Skater Missed Chance To Make Admirable Stand
Have you seen the spiffy new monument downtown? It is a fine monument, as monuments go. It is located directly across from San Jose Arena, and it is both striking and appropriate. And blatantly dishonest.
Let me explain. America’s best figure skaters are coming to our town this week. Therefore, the city is unveiling a pillared tribute to the area’s champion ice people: Peggy Fleming, Kristi Yamaguchi, Debi Thomas, Brian Boitano … and Rudy Galindo.
It’s the Galindo part of the monument that has become controversial. The monument includes quotes from each champion, immortalized in zinc letters. The artists interviewed the skaters, in search of a quote to use.
The chosen Galindo quote was: “It’s hard enough being a Mexican-American skater when the judges are looking for an All-American boy.”
Well, that was the original chosen Galindo quote, anyway. After fretting that his words might offend the “skating community,” Galindo asked local art officials to retract his zinc testimony. And his wish was granted. the artists were ordered to use another, more bland-type Galindo quote.
Pity. Galindo, who grew up in East San Jose, had a perfect chance to stand up for a side of figure skating that needed to be represented in any sort of comprehensive monument to the sport. But he blew that chance. Years from now, he’ll regret it.
Galindo’s specific sentiment about implied racism isn’t the issue here. Oh, it’s probably true. The first rule of figure skating is, all rumors are true. And the second rule is, all gossipy remarks about all rumors are also true.
This is the issue. Figure skating likes to promote itself as a sweet bundle of spangles and delight. It isn’t. That’s why Galindo should have allowed his remark to stand in zinc forever. It would have lent some needed counterpoint to the spangled myth. As things stand now, the San Jose monument is like building a memorial to Iwo Jima and focusing only on the swell beach scenery.
And there’s a lot more to figure skating than the scenery, believe me. It might be the nastiest sport going, all things considered.
Boitano, the 1988 Olympic champion from Sunnyvale, once told me about a German skater who stunk up the joint at the world championships. After leaving the ice, the skater stormed back into the locker room where the other competitors were sitting and pointed at them while shouting: “Maybe I skated bad today, but at the European Championships I was better than you - and a lot better than you!”
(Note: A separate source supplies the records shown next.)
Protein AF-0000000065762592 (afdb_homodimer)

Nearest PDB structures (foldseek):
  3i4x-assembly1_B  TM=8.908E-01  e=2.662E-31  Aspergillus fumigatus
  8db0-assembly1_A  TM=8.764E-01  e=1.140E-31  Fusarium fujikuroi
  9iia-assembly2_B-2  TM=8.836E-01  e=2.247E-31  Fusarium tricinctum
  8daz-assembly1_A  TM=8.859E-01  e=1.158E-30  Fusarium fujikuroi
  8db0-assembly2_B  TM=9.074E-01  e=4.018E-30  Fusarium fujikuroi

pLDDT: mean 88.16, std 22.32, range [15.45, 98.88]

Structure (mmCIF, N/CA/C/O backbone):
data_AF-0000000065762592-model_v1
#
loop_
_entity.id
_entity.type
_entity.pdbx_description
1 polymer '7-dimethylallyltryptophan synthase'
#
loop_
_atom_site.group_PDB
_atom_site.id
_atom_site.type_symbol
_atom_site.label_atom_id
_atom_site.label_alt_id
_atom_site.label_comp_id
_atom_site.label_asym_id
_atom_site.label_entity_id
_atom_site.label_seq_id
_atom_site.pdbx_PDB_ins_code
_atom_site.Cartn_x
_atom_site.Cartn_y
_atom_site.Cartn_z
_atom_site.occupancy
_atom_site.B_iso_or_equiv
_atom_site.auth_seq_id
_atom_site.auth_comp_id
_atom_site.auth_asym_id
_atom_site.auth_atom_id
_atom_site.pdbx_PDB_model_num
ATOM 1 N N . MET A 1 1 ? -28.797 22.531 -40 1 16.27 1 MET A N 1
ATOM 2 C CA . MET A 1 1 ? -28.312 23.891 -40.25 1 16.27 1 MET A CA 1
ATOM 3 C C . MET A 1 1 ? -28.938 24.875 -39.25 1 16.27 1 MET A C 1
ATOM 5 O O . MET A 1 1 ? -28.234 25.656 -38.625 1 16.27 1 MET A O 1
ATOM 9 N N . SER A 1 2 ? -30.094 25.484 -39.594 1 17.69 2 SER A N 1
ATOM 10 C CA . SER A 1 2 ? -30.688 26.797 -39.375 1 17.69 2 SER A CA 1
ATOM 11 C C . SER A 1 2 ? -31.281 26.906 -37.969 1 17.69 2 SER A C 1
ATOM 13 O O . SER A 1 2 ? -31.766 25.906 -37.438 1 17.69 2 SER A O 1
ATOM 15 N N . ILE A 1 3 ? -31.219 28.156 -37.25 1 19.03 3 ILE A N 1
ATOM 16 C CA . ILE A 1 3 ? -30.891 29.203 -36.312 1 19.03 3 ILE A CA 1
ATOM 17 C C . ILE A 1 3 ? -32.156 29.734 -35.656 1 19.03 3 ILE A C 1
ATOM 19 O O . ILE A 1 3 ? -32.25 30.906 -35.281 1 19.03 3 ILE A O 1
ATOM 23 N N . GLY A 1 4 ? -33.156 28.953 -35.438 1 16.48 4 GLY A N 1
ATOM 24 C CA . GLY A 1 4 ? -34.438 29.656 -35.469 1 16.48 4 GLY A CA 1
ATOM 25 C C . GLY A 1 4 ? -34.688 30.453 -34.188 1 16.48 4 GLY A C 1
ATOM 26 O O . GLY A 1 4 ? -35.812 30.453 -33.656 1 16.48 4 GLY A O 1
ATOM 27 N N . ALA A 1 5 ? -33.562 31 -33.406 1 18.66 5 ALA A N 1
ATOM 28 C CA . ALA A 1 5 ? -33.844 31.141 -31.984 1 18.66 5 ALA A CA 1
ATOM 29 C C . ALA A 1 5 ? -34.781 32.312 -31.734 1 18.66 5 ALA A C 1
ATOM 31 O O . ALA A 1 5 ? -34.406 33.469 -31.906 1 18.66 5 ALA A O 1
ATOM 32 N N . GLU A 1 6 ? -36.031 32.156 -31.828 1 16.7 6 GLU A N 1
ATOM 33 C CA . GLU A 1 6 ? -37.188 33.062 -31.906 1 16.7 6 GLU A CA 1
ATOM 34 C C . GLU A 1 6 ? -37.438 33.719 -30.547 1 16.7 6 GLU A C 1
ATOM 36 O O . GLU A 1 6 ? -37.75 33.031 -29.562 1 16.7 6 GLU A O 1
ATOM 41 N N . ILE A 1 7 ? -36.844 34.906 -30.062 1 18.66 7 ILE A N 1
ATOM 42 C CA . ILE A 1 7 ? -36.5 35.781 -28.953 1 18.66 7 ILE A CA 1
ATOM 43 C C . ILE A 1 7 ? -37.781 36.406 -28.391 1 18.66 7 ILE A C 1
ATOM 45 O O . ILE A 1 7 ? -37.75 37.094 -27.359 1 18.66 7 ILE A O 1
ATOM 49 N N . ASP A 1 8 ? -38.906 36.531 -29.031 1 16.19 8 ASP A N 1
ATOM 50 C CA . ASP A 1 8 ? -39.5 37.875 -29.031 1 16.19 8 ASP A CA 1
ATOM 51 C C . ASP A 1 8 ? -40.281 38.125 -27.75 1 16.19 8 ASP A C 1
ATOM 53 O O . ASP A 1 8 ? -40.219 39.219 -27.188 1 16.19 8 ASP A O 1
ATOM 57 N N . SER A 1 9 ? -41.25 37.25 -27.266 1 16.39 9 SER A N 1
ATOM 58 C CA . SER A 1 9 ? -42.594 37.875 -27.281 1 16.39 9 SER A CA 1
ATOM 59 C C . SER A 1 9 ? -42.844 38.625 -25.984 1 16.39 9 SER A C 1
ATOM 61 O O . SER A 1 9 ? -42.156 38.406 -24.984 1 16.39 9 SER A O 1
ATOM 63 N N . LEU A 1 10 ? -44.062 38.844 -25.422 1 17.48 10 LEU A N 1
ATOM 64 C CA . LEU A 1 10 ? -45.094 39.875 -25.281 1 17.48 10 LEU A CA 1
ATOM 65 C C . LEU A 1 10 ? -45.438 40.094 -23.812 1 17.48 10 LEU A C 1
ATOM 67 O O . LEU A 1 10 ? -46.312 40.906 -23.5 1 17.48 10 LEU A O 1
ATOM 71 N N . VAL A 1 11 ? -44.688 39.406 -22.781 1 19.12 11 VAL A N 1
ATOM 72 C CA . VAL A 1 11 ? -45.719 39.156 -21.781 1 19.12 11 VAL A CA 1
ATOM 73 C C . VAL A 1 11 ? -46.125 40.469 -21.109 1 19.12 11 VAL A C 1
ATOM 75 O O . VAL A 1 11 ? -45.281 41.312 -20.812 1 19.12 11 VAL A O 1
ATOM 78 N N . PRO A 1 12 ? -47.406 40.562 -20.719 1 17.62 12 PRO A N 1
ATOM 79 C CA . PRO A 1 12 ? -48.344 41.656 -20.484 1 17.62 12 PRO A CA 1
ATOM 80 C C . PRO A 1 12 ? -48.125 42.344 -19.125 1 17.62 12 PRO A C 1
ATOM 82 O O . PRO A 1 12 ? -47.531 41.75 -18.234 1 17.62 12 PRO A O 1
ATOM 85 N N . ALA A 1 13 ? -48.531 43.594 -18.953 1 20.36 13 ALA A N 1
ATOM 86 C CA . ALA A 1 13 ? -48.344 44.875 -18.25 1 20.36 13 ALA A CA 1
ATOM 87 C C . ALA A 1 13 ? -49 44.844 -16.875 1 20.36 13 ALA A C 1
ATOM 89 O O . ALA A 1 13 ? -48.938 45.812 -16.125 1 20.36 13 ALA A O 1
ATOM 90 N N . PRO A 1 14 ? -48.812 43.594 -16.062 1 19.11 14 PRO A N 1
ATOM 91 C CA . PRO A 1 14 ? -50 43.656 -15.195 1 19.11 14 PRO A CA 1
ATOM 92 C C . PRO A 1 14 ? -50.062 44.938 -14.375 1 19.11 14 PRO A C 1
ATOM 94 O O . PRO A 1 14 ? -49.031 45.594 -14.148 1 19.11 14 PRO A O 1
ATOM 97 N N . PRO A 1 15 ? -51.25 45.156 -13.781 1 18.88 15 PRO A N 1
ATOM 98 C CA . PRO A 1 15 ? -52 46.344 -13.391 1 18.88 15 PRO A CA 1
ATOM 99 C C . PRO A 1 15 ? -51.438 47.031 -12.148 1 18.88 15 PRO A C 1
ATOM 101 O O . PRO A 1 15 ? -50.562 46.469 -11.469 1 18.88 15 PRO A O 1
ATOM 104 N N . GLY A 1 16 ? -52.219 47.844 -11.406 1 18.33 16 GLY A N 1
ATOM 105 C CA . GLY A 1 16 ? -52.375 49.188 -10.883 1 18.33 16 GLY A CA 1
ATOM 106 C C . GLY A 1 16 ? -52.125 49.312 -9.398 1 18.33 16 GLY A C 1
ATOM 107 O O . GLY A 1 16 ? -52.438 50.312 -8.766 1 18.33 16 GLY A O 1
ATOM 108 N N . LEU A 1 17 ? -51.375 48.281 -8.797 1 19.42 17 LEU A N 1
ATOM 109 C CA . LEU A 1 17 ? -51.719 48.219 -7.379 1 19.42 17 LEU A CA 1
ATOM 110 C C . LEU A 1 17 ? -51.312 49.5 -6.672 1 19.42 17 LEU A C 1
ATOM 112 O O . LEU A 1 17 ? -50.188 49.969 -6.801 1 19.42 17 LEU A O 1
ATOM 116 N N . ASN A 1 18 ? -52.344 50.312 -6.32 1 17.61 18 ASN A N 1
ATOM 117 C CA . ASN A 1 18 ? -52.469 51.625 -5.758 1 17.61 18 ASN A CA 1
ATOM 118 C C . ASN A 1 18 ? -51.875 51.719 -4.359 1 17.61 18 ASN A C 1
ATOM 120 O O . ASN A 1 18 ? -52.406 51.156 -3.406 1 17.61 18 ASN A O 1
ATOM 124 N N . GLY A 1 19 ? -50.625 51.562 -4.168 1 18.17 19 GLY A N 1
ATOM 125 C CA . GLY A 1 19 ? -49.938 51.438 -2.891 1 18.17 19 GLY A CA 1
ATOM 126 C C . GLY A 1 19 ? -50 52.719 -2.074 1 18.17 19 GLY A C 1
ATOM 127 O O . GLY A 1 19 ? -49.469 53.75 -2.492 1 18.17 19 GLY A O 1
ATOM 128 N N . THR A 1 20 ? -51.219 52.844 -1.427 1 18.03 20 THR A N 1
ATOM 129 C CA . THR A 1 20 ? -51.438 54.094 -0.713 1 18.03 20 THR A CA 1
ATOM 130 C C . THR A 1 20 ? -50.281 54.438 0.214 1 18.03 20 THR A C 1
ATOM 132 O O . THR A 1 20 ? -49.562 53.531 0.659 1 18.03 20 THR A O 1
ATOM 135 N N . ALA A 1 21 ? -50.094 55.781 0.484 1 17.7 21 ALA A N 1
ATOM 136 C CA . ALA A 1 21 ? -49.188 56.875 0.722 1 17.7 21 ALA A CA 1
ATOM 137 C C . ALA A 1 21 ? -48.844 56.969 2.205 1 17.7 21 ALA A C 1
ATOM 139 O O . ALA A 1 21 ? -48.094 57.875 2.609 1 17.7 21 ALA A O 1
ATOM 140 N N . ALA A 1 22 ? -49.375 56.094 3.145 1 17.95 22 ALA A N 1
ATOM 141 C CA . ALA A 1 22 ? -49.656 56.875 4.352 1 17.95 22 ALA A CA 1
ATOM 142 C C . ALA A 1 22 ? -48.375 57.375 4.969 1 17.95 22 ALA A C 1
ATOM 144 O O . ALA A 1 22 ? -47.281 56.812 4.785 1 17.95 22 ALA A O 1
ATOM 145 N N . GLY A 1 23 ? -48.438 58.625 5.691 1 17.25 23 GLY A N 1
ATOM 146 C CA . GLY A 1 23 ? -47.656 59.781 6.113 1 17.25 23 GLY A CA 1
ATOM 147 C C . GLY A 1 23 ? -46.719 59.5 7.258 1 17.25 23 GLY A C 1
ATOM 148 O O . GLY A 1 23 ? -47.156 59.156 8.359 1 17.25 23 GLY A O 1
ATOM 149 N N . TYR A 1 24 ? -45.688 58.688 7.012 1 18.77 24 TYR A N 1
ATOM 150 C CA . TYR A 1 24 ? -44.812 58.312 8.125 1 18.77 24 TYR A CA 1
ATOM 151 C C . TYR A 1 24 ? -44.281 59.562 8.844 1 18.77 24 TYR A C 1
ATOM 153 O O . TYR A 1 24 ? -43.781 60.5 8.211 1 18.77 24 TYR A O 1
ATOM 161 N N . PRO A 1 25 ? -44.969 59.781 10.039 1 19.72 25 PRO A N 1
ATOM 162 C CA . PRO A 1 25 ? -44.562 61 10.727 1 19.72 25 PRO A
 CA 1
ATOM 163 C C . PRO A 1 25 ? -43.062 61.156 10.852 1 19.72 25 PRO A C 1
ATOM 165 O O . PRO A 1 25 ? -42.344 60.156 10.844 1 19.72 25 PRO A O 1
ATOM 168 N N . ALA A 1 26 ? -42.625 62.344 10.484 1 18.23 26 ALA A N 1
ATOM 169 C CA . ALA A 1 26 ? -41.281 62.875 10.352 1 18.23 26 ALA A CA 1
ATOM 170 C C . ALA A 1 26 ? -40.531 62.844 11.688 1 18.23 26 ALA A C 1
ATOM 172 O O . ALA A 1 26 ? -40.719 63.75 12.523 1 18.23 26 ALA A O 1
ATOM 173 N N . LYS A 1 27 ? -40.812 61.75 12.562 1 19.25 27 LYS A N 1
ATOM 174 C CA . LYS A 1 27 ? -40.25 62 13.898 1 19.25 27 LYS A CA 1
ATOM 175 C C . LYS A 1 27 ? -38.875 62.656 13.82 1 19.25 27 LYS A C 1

Across the locker room, a stunned young U.S. skater looked at Boitano in puzzlement.
“Get used to it,” Boitano said.
None of that is represented on the monument.
And neither is any of the other stuff that makes me feel creepy when I’m around figure skating. I remember the first practice session I attended at the 1980 Olympics. In addition to coaches and reporters, I noticed some other folks in long coats, holding clipboards and talking to one another.
“They’re the judges,” someone explained.
“The judges? What are they doing here? The competition isn’t for two more days.”
Then someone explained. In figure skating, judges are allowed to watch practice so they can “prepare” themselves for their duties. They can talk to one another and the coaches and skaters. Of course, the judges never discuss with one another which skaters they like best, or form any preconceived opinions based on personal prejudices. Not a chance.
And you wonder why there’s such controversy about judges’ scores in figure skating? You wonder why coaches and skaters swear under their breath about the system?
None of that is on the monument, either.
Sure, there are noble athletes in figure skating. But they are made noble by the seaminess around them. The comic opera with Nancy and Tonya and the Great Gillooly’s Gang of Goofballs was only the most extreme example.
Rudy Galindo has the perfect right, I know, to be memorialized with an innocuous remark on a spiffy monument. But it would have been nice if he had agreed to let the original zinc quote stand. It would have been nice to see someone represent the whole spangled truth.